Adult Moyamoya Disease and Moyamoya Syndrome: What Is New?

Abstract

Background: Recent advances are in the genetics, diagnosis, pathophysiology, and management of moyamoya disease (MMD), and moyamoya syndrome (MMS), a term used to describe moyamoya-like vasculopathy associated with various systemic diseases or conditions.

Summary: Ring finger protein (RNF213) has been reported to be a susceptibility gene not only for MMD but also for atherosclerotic intracranial arterial stenosis and ischemic stroke attributable to large artery atherosclerosis. The latest guidelines by the Research Committee on MMD of the Japanese Ministry of Health, Labor, and Welfare, removed limitations of the previous definition that required bilateral involvement of the intracranial carotid artery to make the diagnosis, given the increasing evidence of progression to bilateral involvement in unilateral MMD. 3-dimensional constructive interference in steady-state MRI is useful for the differential diagnosis of MMD from atherosclerosis. Recent advances in the pathophysiology of MMD suggest that genetic and environmental factors play important roles in vascular angiogenesis and remodeling via complex mechanisms. The latest Japanese Guidelines and American Scientific Statement described that antiplatelet therapy can be considered reasonable. Endovascular interventional stent placement fails to prevent ischemic events and does not halt MMD progression. In the Japan Adult Moyamoya trial, a randomized controlled trial for bilateral extracranial-intracranial direct bypass versus conservative therapy in patients with MMD, who had intracranial hemorrhage, recurrent bleeding, completed stroke, or crescendo transient ischemic attack was significantly fewer with direct bypass than with conservative care.

Key messages: This review presents updated information on genetics, diagnosis, pathophysiology, and treatment of adult MMD and MMS. Despite recent advances, many mysteries still exist in the etiologies of moyamoya vasculopathy.
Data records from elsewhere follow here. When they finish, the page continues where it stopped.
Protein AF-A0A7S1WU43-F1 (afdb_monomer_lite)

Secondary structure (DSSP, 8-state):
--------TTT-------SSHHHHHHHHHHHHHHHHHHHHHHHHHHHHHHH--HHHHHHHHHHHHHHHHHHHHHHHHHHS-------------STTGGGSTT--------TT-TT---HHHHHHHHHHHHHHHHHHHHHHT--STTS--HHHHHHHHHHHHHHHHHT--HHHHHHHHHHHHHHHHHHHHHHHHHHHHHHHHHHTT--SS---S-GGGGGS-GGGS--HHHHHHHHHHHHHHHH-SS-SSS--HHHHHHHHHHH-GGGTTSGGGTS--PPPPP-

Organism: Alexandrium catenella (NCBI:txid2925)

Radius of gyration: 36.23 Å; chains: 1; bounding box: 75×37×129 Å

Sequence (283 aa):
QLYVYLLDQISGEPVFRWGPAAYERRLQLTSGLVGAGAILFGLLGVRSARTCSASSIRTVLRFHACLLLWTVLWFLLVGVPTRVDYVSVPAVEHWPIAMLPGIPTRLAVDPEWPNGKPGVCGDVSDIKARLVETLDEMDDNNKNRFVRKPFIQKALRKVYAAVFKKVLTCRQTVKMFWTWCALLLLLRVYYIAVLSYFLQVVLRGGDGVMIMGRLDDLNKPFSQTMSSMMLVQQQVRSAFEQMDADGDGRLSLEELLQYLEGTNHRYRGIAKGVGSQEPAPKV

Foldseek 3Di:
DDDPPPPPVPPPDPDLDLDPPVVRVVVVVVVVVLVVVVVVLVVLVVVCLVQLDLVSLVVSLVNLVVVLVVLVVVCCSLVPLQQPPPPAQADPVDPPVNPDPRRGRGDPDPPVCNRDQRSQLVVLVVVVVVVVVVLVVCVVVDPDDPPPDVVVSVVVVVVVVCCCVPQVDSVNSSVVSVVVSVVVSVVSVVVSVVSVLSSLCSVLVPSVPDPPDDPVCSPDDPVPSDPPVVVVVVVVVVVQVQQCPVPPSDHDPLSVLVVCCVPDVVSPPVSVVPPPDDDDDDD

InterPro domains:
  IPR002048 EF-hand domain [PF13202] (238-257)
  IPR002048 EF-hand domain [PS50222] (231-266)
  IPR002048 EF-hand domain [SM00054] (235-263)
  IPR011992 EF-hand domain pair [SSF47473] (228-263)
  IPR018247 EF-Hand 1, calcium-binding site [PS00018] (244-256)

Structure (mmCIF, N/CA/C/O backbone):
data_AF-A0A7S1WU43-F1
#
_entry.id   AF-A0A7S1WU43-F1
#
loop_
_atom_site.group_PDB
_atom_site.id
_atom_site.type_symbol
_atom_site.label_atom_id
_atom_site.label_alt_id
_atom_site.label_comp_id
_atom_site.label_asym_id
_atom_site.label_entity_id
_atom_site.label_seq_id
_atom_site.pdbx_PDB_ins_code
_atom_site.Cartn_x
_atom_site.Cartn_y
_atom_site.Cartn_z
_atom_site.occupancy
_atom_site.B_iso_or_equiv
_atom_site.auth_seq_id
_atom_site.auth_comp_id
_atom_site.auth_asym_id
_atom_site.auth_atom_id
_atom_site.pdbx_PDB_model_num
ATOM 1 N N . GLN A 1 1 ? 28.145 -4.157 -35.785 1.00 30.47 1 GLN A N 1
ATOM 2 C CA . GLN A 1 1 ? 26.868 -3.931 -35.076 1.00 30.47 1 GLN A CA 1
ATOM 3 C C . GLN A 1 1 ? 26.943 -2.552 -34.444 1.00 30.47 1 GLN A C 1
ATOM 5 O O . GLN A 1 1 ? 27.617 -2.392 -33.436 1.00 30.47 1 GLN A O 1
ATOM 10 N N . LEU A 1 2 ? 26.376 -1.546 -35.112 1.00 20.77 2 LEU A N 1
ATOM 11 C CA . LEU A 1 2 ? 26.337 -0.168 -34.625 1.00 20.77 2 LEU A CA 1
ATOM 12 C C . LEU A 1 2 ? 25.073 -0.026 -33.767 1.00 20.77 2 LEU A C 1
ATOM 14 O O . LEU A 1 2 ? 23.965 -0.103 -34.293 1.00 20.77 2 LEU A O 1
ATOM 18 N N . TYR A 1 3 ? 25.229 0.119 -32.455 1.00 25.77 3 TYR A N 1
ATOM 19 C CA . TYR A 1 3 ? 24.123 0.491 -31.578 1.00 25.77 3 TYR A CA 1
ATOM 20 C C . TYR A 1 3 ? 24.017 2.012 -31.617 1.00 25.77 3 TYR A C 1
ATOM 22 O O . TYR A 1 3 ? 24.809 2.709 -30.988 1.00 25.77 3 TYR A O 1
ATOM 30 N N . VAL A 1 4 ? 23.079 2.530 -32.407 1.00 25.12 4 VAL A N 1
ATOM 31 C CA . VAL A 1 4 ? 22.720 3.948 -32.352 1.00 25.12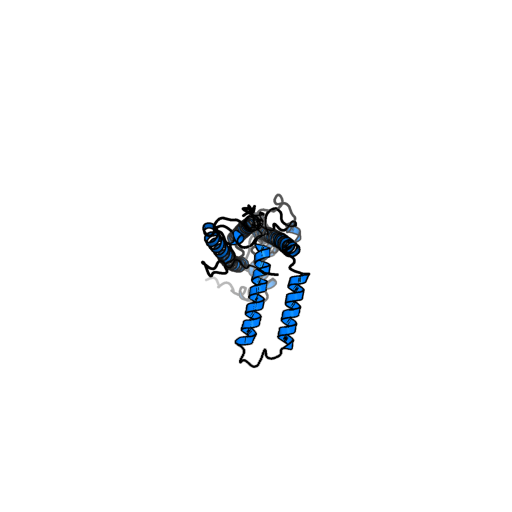 4 VAL A CA 1
ATOM 32 C C . VAL A 1 4 ? 21.872 4.130 -31.101 1.00 25.12 4 VAL A C 1
ATOM 34 O O . VAL A 1 4 ? 20.669 3.878 -31.100 1.00 25.12 4 VAL A O 1
ATOM 37 N N . TYR A 1 5 ? 22.528 4.513 -30.009 1.00 32.12 5 TYR A N 1
ATOM 38 C CA . TYR A 1 5 ? 21.851 5.143 -28.890 1.00 32.12 5 TYR A CA 1
ATOM 39 C C . TYR A 1 5 ? 21.361 6.499 -29.394 1.00 32.12 5 TYR A C 1
ATOM 41 O O . TYR A 1 5 ? 22.155 7.416 -29.593 1.00 32.12 5 TYR A O 1
ATOM 49 N N . LEU A 1 6 ? 20.053 6.633 -29.608 1.00 31.73 6 LEU A N 1
ATOM 50 C CA . LEU A 1 6 ? 19.405 7.938 -29.533 1.00 31.73 6 LEU A CA 1
ATOM 51 C C . LEU A 1 6 ? 19.458 8.357 -28.061 1.00 31.73 6 LEU A C 1
ATOM 53 O O . LEU A 1 6 ? 18.491 8.221 -27.318 1.00 31.73 6 LEU A O 1
ATOM 57 N N . LEU A 1 7 ? 20.638 8.809 -27.630 1.00 34.16 7 LEU A N 1
ATOM 58 C CA . LEU A 1 7 ? 20.720 9.766 -26.546 1.00 34.16 7 LEU A CA 1
ATOM 59 C C . LEU A 1 7 ? 19.856 10.950 -26.977 1.00 34.16 7 LEU A C 1
ATOM 61 O O . LEU A 1 7 ? 20.091 11.542 -28.032 1.00 34.16 7 LEU A O 1
ATOM 65 N N . ASP A 1 8 ? 18.863 11.277 -26.159 1.00 39.72 8 ASP A N 1
ATOM 66 C CA . ASP A 1 8 ? 18.220 12.585 -26.138 1.00 39.72 8 ASP A CA 1
ATOM 67 C C . ASP A 1 8 ? 19.308 13.618 -25.775 1.00 39.72 8 ASP A C 1
ATOM 69 O O . ASP A 1 8 ? 19.442 14.045 -24.630 1.00 39.72 8 ASP A O 1
ATOM 73 N N . GLN A 1 9 ? 20.178 13.945 -26.742 1.00 35.69 9 GLN A N 1
ATOM 74 C CA . GLN A 1 9 ? 21.341 14.827 -26.579 1.00 35.69 9 GLN A CA 1
ATOM 75 C C . GLN A 1 9 ? 20.949 16.262 -26.201 1.00 35.69 9 GLN A C 1
ATOM 77 O O . GLN A 1 9 ? 21.822 17.066 -25.893 1.00 35.69 9 GLN A O 1
ATOM 82 N N . ILE A 1 10 ? 19.657 16.593 -26.218 1.00 40.53 10 ILE A N 1
ATOM 83 C CA . ILE A 1 10 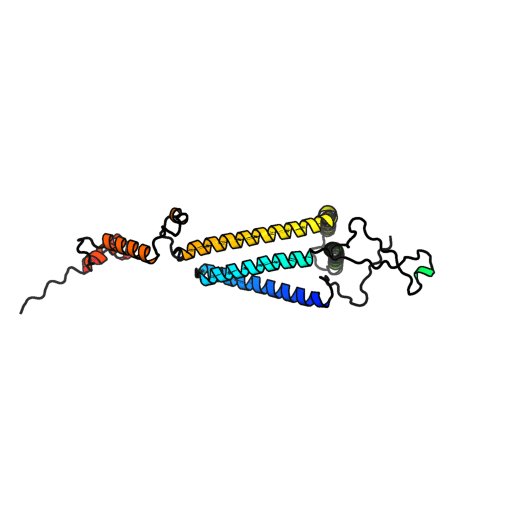? 19.166 17.931 -25.895 1.00 40.53 10 ILE A CA 1
ATOM 84 C C . ILE A 1 10 ? 18.762 18.032 -24.418 1.00 40.53 10 ILE A C 1
ATOM 86 O O . ILE A 1 10 ? 18.910 19.102 -23.835 1.00 40.53 10 ILE A O 1
ATOM 90 N N . SER A 1 11 ? 18.283 16.952 -23.787 1.00 47.47 11 SER A N 1
ATOM 91 C CA . SER A 1 11 ? 17.785 17.031 -22.405 1.00 47.47 11 SER A CA 1
ATOM 92 C C . SER A 1 11 ? 18.799 16.604 -21.347 1.00 47.47 11 SER A C 1
ATOM 94 O O . SER A 1 11 ? 18.724 17.102 -20.229 1.00 47.47 11 SER A O 1
ATOM 96 N N . GLY A 1 12 ? 19.746 15.711 -21.664 1.00 41.81 12 GLY A N 1
ATOM 97 C CA . GLY A 1 12 ? 20.751 15.240 -20.699 1.00 41.81 12 GLY A CA 1
ATOM 98 C C . GLY A 1 12 ? 20.173 14.557 -19.449 1.00 41.81 12 GLY A C 1
ATOM 99 O O . GLY A 1 12 ? 20.922 14.247 -18.526 1.00 41.81 12 GLY A O 1
ATOM 100 N N . GLU A 1 13 ? 18.862 14.303 -19.402 1.00 36.97 13 GLU A N 1
ATOM 101 C CA . GLU A 1 13 ? 18.190 13.790 -18.216 1.00 36.97 13 GLU A CA 1
ATOM 102 C C . GLU A 1 13 ? 17.746 12.339 -18.416 1.00 36.97 13 GLU A C 1
ATOM 104 O O . GLU A 1 13 ? 16.868 12.052 -19.236 1.00 36.97 13 GLU A O 1
ATOM 109 N N . PRO A 1 14 ? 18.300 11.396 -17.636 1.00 43.19 14 PRO A N 1
ATOM 110 C CA . PRO A 1 14 ? 17.907 10.006 -17.698 1.00 43.19 14 PRO A CA 1
ATOM 111 C C . PRO A 1 14 ? 16.720 9.814 -16.743 1.00 43.19 14 PRO A C 1
ATOM 113 O O . PRO A 1 14 ? 16.869 9.315 -15.623 1.00 43.19 14 PRO A O 1
ATOM 116 N N . VAL A 1 15 ? 15.532 10.251 -17.163 1.00 45.34 15 VAL A N 1
ATOM 117 C CA . VAL A 1 15 ? 14.308 10.117 -16.363 1.00 45.34 15 VAL A CA 1
ATOM 118 C C . VAL A 1 15 ? 13.325 9.209 -17.085 1.00 45.34 15 VAL A C 1
ATOM 120 O O . VAL A 1 15 ? 12.947 9.439 -18.230 1.00 45.34 15 VAL A O 1
ATOM 123 N N . PHE A 1 16 ? 12.943 8.148 -16.378 1.00 49.25 16 PHE A N 1
ATOM 124 C CA . PHE A 1 16 ? 11.842 7.254 -16.702 1.00 49.25 16 PHE A CA 1
ATOM 125 C C . PHE A 1 16 ? 10.610 8.081 -17.098 1.00 49.25 16 PHE A C 1
ATOM 127 O O . PHE A 1 16 ? 10.013 8.723 -16.234 1.00 49.25 16 PHE A O 1
ATOM 134 N N . ARG A 1 17 ? 10.194 8.045 -18.370 1.00 53.03 17 ARG A N 1
ATOM 135 C CA . ARG A 1 17 ? 9.016 8.797 -18.830 1.00 53.03 17 ARG A CA 1
ATOM 136 C C . ARG A 1 17 ? 7.768 7.917 -18.826 1.00 53.03 17 ARG A C 1
ATOM 138 O O . ARG A 1 17 ? 7.588 7.063 -19.686 1.00 53.03 17 ARG A O 1
ATOM 145 N N . TRP A 1 18 ? 6.868 8.167 -17.874 1.00 54.41 18 TRP A N 1
ATOM 146 C CA . TRP A 1 18 ? 5.579 7.466 -17.719 1.00 54.41 18 TRP A CA 1
ATOM 147 C C . TRP A 1 18 ? 4.523 7.850 -18.782 1.00 54.41 18 TRP A C 1
ATOM 149 O O . TRP A 1 18 ? 3.380 7.404 -18.716 1.00 54.41 18 TRP A O 1
ATOM 159 N N . GLY A 1 19 ? 4.869 8.723 -19.732 1.00 63.88 19 GLY A N 1
ATOM 160 C CA . GLY A 1 19 ? 3.963 9.306 -20.719 1.00 63.88 19 GLY A CA 1
ATOM 161 C C . GLY A 1 19 ? 4.474 10.669 -21.196 1.00 63.88 19 GLY A C 1
ATOM 162 O O . GLY A 1 19 ? 5.649 10.983 -21.004 1.00 63.88 19 GLY A O 1
ATOM 163 N N . PRO A 1 20 ? 3.618 11.511 -21.803 1.00 68.62 20 PRO A N 1
ATOM 164 C CA . PRO A 1 20 ? 3.990 12.883 -22.132 1.00 68.62 20 PRO A CA 1
ATOM 165 C C . PRO A 1 20 ? 4.473 13.627 -20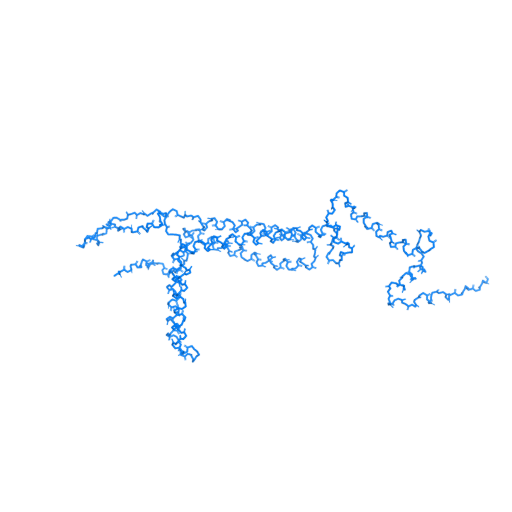.879 1.00 68.62 20 PRO A C 1
ATOM 167 O O . PRO A 1 20 ? 3.869 13.489 -19.811 1.00 68.62 20 PRO A O 1
ATOM 170 N N . ALA A 1 21 ? 5.507 14.463 -21.015 1.00 69.75 21 ALA A N 1
ATOM 171 C CA . ALA A 1 21 ? 6.152 15.164 -19.894 1.00 69.75 21 ALA A CA 1
ATOM 172 C C . ALA A 1 21 ? 5.162 15.929 -18.987 1.00 69.75 21 ALA A C 1
ATOM 174 O O . ALA A 1 21 ? 5.352 16.031 -17.775 1.00 69.75 21 ALA A O 1
ATOM 175 N N . ALA A 1 22 ? 4.052 16.415 -19.556 1.00 76.44 22 ALA A N 1
ATOM 176 C CA . ALA A 1 22 ? 2.982 17.088 -18.821 1.00 76.44 22 ALA A CA 1
ATOM 177 C C . ALA A 1 22 ? 2.285 16.195 -17.772 1.00 76.44 22 ALA A C 1
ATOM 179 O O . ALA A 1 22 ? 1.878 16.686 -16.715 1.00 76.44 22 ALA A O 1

The diagnostic criteria and treatment guidelines have been updated but not yet been globally established. Ongoing and future studies investigating underlying pathophysiological mechanisms of MMD and MMS may clarify potentially effective medical, surgical, or endovascular treatments.
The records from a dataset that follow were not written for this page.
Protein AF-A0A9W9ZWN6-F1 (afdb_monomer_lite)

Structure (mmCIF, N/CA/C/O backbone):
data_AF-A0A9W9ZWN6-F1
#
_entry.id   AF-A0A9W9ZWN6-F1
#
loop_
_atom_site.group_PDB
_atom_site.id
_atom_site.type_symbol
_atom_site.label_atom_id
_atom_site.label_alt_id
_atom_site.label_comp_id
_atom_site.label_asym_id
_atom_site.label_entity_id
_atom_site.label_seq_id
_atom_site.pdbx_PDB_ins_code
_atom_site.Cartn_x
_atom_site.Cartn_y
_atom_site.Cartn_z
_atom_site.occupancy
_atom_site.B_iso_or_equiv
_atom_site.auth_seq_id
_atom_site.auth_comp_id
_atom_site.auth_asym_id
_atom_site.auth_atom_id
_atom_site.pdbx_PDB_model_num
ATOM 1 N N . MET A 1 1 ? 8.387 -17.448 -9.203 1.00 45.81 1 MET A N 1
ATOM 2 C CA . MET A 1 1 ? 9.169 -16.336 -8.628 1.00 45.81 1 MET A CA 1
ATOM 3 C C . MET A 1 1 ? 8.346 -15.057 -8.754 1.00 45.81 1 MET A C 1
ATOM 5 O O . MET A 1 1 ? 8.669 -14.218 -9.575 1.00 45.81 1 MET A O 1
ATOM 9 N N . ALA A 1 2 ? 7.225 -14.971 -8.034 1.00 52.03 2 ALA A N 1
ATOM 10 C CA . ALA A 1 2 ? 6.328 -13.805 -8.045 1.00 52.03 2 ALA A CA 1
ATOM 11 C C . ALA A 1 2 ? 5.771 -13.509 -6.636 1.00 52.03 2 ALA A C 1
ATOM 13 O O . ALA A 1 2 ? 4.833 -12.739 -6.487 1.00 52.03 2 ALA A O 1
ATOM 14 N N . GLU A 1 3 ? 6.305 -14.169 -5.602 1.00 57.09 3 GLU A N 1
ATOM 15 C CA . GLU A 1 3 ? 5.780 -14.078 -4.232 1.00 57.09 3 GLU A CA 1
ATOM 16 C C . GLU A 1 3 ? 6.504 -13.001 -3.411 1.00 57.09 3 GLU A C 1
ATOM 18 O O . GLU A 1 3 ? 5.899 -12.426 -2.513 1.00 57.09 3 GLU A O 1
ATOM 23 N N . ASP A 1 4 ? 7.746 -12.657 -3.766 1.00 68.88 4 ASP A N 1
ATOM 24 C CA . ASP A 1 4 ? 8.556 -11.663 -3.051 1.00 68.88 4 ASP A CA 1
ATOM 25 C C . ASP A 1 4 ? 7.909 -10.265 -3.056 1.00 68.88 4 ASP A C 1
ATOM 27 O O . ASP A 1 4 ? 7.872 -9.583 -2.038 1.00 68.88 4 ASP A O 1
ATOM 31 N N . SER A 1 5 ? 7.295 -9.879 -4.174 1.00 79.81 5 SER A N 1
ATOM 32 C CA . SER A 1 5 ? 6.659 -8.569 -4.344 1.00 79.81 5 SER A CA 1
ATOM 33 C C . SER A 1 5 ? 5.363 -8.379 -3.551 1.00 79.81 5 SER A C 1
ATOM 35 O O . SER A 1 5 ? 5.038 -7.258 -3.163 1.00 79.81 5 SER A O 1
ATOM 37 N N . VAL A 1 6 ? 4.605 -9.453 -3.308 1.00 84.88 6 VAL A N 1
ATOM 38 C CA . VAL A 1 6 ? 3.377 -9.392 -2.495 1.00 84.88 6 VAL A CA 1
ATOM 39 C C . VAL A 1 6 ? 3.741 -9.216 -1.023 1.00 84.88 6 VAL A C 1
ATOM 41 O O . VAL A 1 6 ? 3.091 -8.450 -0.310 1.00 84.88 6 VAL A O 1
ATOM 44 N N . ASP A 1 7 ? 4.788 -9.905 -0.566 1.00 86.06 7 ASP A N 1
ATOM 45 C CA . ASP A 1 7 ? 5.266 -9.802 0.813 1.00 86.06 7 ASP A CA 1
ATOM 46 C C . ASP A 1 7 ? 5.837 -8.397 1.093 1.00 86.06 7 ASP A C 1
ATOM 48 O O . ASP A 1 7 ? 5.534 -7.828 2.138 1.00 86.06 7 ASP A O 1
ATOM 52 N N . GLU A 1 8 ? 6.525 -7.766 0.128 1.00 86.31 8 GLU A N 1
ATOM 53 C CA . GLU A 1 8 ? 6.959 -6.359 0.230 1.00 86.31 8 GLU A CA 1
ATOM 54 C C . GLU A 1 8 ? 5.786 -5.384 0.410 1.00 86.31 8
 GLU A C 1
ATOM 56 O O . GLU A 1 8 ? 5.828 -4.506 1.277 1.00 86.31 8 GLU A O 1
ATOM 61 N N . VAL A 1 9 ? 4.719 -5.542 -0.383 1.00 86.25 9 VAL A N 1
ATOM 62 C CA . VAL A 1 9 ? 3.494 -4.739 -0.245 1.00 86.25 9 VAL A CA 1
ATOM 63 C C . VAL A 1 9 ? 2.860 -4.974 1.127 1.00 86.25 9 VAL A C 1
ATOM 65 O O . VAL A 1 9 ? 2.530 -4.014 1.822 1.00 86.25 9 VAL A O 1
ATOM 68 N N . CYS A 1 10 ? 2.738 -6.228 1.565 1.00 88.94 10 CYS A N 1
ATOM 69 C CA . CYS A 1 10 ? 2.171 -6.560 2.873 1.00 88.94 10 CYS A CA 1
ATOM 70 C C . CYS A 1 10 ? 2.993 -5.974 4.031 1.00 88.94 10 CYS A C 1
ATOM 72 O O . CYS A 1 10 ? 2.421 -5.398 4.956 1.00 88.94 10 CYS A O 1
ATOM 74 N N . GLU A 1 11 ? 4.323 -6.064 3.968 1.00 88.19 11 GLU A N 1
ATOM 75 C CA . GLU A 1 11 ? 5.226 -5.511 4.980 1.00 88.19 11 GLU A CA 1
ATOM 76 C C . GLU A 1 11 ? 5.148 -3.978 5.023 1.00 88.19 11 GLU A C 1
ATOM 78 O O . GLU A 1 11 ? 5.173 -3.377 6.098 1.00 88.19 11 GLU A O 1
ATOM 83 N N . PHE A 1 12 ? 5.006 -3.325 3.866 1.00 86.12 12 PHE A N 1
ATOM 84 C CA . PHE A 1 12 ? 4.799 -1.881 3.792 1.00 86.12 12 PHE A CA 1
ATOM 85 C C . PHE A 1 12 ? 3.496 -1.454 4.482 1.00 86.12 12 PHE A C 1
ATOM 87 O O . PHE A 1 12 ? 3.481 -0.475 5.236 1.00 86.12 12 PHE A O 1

Keywords: Guidelines; Intracranial arterial stenosis; Moyamoya disease; Moyamoya syndrome; RNF213.

Fig. 1.

Diagram for the development of MMD (modified from [19]). The phenomenon is that the involved arteries decrease their luminal diameter because of intimal thickening and their outer diameter because of medial degeneration and the waving of elastic lamina during disease progression in the early stage of MMD. Shrinkage of involved arteries progresses in parallel with the progression of luminal stenosis.

Fig. 2.

Demographic view of the possible mechanism underlying the development of MMD. Internal carotid-external carotid (IC-EC) conversion as a compensatory physiological reorganization system for MMD.

Fig. 3.

A case of MMD (presented as case 1 in [21]). a MRI shows a watershed infarction in the right cerebral hemisphere. b On MRA, the right ICA was poorly visualized (white arrow), and the left ICA was not visible. c SPECT at rest shows extremely reduced blood flow in the right cerebral hemisphere (left side). d Steal phenomenon was induced by Diamox administration in the right cerebral hemisphere (left side). e A good patency was confirmed after STA-MCA double bypass surgery on MRA (white arrows). ICA, internal carotid artery; MCA, middle cerebral artery; MRA, magnetic resonance angiography; SPECT, single-photon computerized tomography; STA, superficial temporal artery.

Fig. 4.

A middle-aged patient with ischemic-onset MMD, who was associated with Graves’ disease. a Magnetic resonance angiography indicates steno-occlusive changes at bilateral terminal internal carotid arteries with abnormal vascular network formation at the base of the brain. b Heavy T2-weighted imaging indicates outer diameter narrowing at bilateral terminal internal carotid arteries (yellow arrows).